*** Opening THE DATA ***

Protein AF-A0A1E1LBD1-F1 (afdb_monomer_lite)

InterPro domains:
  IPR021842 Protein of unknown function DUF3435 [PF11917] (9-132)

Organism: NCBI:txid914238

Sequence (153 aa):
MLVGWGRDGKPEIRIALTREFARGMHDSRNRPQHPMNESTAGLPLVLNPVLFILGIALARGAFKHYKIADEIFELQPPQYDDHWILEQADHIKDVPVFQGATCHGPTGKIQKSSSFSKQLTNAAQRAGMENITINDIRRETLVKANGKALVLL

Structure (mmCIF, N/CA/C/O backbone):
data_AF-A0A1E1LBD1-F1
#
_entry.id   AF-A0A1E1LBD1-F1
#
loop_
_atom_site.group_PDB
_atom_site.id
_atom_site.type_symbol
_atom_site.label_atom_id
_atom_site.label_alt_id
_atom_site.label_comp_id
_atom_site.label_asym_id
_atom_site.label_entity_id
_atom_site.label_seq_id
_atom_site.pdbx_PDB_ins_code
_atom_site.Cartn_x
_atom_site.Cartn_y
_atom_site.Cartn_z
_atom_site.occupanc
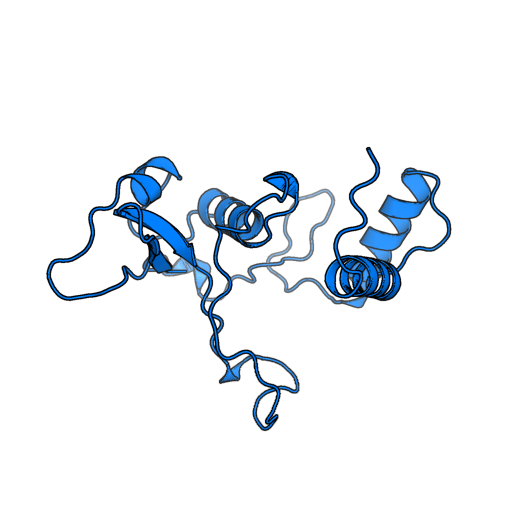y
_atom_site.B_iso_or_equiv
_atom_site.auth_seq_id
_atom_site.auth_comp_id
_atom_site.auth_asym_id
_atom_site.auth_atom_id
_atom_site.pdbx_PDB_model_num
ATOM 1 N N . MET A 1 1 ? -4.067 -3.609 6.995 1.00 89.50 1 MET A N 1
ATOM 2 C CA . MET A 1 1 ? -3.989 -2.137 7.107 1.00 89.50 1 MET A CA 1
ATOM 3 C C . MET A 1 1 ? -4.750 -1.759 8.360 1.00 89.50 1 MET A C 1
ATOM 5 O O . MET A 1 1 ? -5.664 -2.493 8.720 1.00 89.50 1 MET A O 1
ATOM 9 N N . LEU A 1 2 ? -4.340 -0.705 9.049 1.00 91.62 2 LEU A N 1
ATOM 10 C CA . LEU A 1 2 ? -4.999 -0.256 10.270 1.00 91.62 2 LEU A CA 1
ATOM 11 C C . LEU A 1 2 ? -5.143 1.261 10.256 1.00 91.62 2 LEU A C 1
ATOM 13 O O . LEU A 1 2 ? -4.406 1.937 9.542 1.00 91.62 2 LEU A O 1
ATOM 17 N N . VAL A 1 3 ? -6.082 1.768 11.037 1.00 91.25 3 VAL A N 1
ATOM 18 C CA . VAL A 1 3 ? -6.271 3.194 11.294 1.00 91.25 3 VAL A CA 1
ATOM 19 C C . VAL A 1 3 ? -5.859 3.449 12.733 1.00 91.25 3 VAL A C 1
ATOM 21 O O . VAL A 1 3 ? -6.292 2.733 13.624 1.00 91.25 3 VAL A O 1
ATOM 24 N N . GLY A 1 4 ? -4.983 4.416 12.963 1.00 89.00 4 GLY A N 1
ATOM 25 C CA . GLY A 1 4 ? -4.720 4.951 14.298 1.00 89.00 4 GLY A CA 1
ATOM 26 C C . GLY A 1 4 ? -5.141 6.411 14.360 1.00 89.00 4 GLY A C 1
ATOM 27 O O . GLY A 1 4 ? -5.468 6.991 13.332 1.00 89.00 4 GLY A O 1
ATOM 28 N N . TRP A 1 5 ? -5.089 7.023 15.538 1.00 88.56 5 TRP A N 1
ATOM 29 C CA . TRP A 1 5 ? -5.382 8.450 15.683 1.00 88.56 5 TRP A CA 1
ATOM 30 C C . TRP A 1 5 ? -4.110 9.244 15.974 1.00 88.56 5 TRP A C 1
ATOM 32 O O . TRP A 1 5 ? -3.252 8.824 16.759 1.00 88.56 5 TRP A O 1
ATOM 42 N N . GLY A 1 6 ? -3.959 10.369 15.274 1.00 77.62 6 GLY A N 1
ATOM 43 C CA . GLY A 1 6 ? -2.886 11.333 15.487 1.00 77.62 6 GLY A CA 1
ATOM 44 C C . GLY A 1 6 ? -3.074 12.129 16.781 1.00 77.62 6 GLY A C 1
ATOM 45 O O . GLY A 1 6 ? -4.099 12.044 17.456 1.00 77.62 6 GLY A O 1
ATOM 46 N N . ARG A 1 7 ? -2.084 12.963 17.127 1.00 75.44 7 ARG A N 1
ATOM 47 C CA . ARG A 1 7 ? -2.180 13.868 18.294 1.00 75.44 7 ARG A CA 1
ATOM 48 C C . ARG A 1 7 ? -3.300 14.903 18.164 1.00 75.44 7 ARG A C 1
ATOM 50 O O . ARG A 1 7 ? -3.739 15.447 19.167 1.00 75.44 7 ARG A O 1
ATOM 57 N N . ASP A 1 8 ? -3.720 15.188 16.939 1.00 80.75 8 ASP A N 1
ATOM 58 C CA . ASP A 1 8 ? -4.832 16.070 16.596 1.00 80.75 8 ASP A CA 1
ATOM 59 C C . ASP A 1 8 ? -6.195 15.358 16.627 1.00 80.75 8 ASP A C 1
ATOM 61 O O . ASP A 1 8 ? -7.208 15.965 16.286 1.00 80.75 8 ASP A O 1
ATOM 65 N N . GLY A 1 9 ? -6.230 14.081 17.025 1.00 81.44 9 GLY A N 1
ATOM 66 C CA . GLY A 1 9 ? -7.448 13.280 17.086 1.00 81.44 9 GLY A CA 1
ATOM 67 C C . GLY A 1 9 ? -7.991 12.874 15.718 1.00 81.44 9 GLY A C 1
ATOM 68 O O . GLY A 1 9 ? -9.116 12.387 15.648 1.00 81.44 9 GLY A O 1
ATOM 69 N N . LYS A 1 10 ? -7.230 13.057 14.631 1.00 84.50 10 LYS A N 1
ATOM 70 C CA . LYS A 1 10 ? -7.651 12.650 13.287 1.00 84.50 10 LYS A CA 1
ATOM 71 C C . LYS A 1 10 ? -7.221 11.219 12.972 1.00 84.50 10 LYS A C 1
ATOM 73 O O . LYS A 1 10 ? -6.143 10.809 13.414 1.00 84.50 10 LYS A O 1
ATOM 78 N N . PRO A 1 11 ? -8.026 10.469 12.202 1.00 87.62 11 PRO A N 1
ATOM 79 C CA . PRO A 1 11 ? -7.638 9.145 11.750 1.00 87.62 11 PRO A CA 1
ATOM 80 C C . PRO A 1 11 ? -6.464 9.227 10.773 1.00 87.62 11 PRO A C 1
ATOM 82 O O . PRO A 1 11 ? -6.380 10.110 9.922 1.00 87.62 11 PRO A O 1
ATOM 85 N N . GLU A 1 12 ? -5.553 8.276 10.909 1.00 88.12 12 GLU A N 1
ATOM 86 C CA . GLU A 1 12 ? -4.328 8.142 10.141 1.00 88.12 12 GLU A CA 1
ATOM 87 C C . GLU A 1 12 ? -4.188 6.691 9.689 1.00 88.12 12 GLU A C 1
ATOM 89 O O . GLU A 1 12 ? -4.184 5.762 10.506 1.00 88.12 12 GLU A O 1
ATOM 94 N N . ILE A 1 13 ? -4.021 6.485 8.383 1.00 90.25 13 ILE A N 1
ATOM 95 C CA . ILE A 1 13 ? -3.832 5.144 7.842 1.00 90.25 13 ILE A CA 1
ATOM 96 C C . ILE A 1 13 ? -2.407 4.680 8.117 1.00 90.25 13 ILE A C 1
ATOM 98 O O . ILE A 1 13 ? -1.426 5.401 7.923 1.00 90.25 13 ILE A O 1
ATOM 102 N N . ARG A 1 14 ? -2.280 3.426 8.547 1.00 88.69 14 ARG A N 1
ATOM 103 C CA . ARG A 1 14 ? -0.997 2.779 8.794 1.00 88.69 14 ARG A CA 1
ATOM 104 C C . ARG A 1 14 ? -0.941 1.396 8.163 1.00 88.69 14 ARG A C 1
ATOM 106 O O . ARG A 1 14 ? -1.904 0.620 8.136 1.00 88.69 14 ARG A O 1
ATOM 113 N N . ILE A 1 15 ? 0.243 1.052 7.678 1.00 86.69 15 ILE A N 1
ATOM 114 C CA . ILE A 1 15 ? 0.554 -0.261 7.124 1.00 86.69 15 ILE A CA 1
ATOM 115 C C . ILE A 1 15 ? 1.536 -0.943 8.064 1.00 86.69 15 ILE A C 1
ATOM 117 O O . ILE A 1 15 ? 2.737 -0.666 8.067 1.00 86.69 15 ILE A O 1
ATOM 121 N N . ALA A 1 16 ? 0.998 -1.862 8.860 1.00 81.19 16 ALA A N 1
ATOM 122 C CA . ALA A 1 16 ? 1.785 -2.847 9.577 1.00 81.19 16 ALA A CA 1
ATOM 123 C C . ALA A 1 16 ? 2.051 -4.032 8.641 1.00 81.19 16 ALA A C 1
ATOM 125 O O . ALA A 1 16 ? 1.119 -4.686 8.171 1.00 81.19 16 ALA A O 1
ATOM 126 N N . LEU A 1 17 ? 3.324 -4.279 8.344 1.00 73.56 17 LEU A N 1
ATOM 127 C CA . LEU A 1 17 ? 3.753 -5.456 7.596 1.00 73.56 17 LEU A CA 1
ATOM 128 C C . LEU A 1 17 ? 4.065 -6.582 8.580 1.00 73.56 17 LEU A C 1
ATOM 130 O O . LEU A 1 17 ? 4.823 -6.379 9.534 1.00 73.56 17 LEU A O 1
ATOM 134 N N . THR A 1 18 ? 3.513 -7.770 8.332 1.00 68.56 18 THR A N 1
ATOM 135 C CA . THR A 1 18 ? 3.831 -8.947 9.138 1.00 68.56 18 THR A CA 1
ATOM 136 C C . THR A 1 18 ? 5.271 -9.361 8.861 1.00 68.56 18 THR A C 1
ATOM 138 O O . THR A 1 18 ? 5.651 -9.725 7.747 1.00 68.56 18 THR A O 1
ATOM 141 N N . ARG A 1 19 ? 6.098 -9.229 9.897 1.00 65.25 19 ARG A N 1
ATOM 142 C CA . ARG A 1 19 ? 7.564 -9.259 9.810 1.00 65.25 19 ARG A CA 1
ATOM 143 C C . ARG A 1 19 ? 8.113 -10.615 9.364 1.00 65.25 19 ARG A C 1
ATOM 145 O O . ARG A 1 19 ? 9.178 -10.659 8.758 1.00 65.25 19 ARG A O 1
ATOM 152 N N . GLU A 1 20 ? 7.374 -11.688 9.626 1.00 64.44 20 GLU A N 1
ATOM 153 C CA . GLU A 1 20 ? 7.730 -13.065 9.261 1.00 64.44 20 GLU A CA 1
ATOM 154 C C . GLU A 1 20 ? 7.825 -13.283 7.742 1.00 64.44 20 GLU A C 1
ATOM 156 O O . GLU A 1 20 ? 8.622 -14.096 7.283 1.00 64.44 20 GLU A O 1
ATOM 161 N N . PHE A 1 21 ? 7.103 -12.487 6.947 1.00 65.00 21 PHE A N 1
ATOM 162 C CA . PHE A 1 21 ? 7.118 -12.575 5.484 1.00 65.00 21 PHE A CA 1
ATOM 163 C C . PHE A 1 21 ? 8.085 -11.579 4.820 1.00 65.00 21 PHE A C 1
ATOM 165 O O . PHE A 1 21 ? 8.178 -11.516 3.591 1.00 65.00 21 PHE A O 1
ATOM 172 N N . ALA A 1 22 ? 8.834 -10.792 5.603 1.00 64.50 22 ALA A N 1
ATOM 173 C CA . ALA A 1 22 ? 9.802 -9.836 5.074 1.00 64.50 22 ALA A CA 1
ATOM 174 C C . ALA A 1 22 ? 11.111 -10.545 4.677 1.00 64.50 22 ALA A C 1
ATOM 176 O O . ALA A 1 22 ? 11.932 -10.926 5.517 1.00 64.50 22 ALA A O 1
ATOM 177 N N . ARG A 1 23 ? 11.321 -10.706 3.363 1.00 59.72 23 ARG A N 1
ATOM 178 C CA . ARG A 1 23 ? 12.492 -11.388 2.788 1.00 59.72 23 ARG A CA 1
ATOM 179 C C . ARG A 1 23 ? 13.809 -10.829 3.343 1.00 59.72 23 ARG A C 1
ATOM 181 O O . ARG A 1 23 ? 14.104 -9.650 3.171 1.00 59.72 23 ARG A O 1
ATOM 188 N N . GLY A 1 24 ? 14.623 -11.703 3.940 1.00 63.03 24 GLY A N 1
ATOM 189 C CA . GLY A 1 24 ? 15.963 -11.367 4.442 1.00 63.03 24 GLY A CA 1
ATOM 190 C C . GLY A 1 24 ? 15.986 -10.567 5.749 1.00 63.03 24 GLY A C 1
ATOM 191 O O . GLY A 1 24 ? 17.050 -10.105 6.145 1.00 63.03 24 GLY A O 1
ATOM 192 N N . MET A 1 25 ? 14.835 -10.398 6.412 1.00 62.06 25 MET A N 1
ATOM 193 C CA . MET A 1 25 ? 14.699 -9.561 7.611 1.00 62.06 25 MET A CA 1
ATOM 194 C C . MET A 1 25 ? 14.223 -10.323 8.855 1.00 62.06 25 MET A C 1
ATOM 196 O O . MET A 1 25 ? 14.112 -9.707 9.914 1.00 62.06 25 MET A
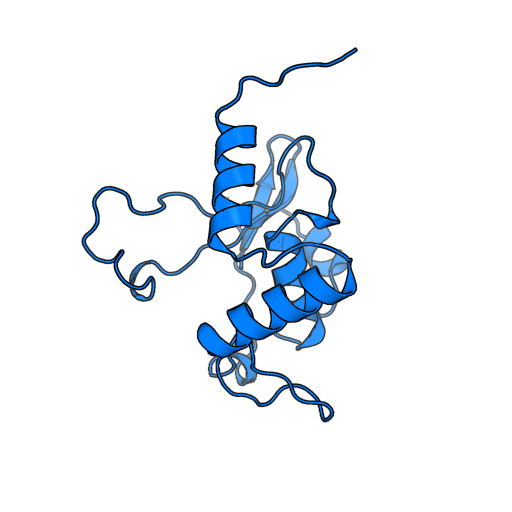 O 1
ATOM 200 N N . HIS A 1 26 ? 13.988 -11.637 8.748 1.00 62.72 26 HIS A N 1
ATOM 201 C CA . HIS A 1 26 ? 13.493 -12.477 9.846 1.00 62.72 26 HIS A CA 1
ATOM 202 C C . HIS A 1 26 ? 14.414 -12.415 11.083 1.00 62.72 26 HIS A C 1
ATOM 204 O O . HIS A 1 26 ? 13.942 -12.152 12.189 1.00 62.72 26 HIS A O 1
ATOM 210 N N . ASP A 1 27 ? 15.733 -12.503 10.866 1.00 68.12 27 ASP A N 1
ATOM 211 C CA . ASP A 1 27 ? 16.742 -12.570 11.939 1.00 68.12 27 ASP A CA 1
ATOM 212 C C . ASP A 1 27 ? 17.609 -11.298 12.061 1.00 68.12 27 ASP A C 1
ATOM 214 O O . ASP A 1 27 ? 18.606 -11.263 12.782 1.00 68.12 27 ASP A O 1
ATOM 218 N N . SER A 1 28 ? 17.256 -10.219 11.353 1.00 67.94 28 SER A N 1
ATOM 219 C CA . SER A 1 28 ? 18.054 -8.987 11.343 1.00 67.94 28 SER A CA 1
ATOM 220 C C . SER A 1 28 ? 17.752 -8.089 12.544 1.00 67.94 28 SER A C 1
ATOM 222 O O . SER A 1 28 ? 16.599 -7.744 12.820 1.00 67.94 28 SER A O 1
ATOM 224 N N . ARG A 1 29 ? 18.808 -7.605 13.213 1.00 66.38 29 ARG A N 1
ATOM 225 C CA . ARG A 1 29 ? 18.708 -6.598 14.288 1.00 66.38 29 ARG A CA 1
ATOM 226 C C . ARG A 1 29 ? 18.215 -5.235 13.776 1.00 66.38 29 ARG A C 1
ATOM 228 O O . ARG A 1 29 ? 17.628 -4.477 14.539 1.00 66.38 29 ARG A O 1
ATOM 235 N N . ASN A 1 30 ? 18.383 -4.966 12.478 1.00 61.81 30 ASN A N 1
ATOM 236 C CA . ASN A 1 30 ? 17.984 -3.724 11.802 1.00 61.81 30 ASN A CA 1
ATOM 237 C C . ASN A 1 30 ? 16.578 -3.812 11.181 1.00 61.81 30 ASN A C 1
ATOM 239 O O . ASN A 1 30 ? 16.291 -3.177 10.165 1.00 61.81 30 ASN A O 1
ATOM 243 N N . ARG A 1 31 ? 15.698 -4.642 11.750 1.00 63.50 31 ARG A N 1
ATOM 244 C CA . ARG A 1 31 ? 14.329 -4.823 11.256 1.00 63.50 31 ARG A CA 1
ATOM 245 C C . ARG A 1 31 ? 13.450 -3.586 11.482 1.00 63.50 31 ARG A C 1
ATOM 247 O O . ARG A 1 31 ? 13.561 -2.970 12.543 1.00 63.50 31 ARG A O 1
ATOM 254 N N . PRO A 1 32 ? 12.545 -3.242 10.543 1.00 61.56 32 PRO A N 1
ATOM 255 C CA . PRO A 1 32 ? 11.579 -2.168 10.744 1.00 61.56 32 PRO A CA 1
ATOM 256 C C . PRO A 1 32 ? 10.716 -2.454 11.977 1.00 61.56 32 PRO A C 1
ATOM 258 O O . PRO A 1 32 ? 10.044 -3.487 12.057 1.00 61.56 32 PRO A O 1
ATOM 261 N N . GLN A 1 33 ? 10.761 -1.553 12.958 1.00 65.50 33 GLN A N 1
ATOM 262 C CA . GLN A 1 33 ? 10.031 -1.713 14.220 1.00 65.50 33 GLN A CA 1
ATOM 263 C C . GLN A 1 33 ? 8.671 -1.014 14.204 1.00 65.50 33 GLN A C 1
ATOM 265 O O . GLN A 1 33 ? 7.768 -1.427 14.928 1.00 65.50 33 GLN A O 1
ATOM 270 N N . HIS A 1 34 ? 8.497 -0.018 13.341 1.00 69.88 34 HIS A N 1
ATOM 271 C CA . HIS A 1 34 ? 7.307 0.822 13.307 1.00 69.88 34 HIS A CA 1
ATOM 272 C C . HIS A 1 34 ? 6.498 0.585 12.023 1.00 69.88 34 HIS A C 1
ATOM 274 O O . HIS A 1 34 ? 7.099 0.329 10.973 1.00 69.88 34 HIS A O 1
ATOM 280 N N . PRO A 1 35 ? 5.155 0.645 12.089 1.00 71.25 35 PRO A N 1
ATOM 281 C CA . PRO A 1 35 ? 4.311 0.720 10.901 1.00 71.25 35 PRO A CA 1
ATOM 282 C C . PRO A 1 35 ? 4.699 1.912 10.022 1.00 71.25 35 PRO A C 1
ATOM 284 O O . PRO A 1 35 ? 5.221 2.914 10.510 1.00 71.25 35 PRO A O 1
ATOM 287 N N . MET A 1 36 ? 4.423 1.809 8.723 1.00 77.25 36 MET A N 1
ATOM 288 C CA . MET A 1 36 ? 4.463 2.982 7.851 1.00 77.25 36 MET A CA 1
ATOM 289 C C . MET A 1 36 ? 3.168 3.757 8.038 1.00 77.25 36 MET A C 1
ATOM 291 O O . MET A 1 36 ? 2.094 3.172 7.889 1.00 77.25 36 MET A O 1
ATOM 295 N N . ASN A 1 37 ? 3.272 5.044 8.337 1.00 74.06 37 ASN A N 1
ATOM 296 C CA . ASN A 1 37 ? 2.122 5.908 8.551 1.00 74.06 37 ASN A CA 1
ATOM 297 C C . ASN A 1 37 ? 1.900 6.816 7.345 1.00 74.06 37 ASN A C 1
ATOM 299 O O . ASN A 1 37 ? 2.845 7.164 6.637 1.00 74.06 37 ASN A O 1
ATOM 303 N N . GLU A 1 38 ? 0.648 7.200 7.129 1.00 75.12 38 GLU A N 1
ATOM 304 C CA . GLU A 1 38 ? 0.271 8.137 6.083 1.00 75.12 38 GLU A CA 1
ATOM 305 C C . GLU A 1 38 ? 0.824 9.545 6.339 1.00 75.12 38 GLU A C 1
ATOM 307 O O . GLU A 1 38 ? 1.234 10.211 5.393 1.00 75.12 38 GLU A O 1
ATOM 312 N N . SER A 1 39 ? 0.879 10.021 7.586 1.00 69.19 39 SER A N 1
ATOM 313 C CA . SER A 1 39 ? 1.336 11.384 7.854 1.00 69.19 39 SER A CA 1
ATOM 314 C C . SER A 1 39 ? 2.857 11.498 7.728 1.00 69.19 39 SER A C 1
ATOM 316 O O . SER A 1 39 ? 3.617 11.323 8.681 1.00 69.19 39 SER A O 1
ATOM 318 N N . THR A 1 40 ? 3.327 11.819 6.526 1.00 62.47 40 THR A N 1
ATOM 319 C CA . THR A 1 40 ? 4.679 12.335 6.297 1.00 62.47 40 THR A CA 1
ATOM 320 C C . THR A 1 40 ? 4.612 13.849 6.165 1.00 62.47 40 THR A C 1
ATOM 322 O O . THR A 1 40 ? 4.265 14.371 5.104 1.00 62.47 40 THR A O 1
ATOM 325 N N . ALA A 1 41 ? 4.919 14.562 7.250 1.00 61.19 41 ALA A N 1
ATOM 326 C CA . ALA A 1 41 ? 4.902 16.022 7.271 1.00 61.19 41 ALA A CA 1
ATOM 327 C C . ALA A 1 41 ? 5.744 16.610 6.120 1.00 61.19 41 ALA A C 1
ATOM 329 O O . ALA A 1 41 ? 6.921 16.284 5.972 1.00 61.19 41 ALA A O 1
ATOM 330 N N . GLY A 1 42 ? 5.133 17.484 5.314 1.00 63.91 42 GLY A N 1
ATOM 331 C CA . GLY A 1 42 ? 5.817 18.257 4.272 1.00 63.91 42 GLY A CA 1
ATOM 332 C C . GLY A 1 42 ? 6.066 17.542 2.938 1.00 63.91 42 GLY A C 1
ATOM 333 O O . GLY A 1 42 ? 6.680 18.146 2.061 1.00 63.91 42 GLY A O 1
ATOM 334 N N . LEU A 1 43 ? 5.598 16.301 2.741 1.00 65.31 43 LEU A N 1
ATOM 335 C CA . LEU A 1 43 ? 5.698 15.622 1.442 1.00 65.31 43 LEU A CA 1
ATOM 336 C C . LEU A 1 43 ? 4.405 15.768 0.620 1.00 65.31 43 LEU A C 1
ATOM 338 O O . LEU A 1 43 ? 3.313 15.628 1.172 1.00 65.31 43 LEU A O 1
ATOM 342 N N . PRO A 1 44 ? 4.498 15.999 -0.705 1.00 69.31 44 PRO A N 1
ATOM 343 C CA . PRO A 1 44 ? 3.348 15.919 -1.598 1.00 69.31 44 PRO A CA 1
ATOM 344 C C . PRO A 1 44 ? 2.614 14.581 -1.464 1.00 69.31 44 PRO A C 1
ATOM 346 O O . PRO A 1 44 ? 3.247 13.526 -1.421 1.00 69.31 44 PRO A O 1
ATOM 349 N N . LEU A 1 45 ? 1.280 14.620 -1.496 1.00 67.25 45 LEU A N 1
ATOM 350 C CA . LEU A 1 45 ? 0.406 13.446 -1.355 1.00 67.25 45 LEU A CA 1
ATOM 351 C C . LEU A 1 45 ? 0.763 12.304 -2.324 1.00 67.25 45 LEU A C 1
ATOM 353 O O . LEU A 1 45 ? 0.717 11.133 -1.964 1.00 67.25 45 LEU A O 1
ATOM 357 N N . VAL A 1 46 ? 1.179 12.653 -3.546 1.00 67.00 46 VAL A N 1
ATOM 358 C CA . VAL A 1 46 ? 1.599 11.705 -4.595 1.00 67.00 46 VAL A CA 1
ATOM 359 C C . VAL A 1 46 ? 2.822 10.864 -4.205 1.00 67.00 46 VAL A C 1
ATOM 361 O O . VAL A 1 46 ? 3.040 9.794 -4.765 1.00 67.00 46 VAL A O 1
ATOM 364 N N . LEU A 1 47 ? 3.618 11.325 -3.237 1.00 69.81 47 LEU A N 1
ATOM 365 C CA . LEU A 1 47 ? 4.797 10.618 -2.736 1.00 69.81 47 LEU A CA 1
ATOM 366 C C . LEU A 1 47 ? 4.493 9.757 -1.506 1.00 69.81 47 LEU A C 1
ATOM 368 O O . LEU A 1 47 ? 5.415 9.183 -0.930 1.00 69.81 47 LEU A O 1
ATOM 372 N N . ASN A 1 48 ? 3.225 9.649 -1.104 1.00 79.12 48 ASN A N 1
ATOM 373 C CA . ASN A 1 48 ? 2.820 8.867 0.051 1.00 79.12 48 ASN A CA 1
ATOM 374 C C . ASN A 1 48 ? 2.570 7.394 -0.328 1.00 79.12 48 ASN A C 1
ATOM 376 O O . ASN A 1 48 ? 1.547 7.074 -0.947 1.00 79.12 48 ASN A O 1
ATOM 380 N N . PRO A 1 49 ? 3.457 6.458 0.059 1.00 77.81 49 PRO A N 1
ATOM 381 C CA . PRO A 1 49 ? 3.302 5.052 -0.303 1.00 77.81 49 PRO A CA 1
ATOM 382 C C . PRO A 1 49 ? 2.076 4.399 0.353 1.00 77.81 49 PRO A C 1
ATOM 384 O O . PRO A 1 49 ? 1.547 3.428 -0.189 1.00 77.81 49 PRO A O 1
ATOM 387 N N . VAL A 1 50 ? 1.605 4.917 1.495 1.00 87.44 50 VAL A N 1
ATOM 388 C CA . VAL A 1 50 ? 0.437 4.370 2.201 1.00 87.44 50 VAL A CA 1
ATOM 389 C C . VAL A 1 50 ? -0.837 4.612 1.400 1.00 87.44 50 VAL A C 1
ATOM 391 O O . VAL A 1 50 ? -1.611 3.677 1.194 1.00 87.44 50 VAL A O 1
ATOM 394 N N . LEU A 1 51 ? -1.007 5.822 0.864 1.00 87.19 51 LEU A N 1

*** Closing THE DATA ***

--- PROMPT ---
Write out exactly the lines that fall from the line with "ATOM 284 O O" to the line with "ATOM 307 O O" in the records above, keeping both ends.

--- TASK ANSWER ---
ATOM 284 O O . PRO A 1 35 ? 5.221 2.914 10.510 1.00 71.25 35 PRO A O 1
ATOM 287 N N . MET A 1 36 ? 4.423 1.809 8.723 1.00 77.25 36 MET A N 1
ATOM 288 C CA . MET A 1 36 ? 4.463 2.982 7.851 1.00 77.25 36 MET A CA 1
ATOM 289 C C . MET A 1 36 ? 3.168 3.757 8.038 1.00 77.25 36 MET A C 1
ATOM 291 O O . MET A 1 36 ? 2.094 3.172 7.889 1.00 77.25 36 MET A O 1
ATOM 295 N N . ASN A 1 37 ? 3.272 5.044 8.337 1.00 74.06 37 ASN A N 1
ATOM 296 C CA . ASN A 1 37 ? 2.122 5.908 8.551 1.00 74.06 37 ASN A CA 1
ATOM 297 C C . ASN A 1 37 ? 1.900 6.816 7.345 1.00 74.06 37 ASN A C 1
ATOM 299 O O . ASN A 1 37 ? 2.845 7.164 6.637 1.00 74.06 37 ASN A O 1
ATOM 303 N N . GLU A 1 38 ? 0.648 7.200 7.129 1.00 75.12 38 GLU A N 1
ATOM 304 C CA . GLU A 1 38 ? 0.271 8.137 6.083 1.00 75.12 38 GLU A CA 1
ATOM 305 C C . GLU A 1 38 ? 0.824 9.545 6.339 1.00 75.12 38 GLU A C 1
ATOM 307 O O . GLU A 1 38 ? 1.234 10.211 5.393 1.00 75.12 38 GLU A O 1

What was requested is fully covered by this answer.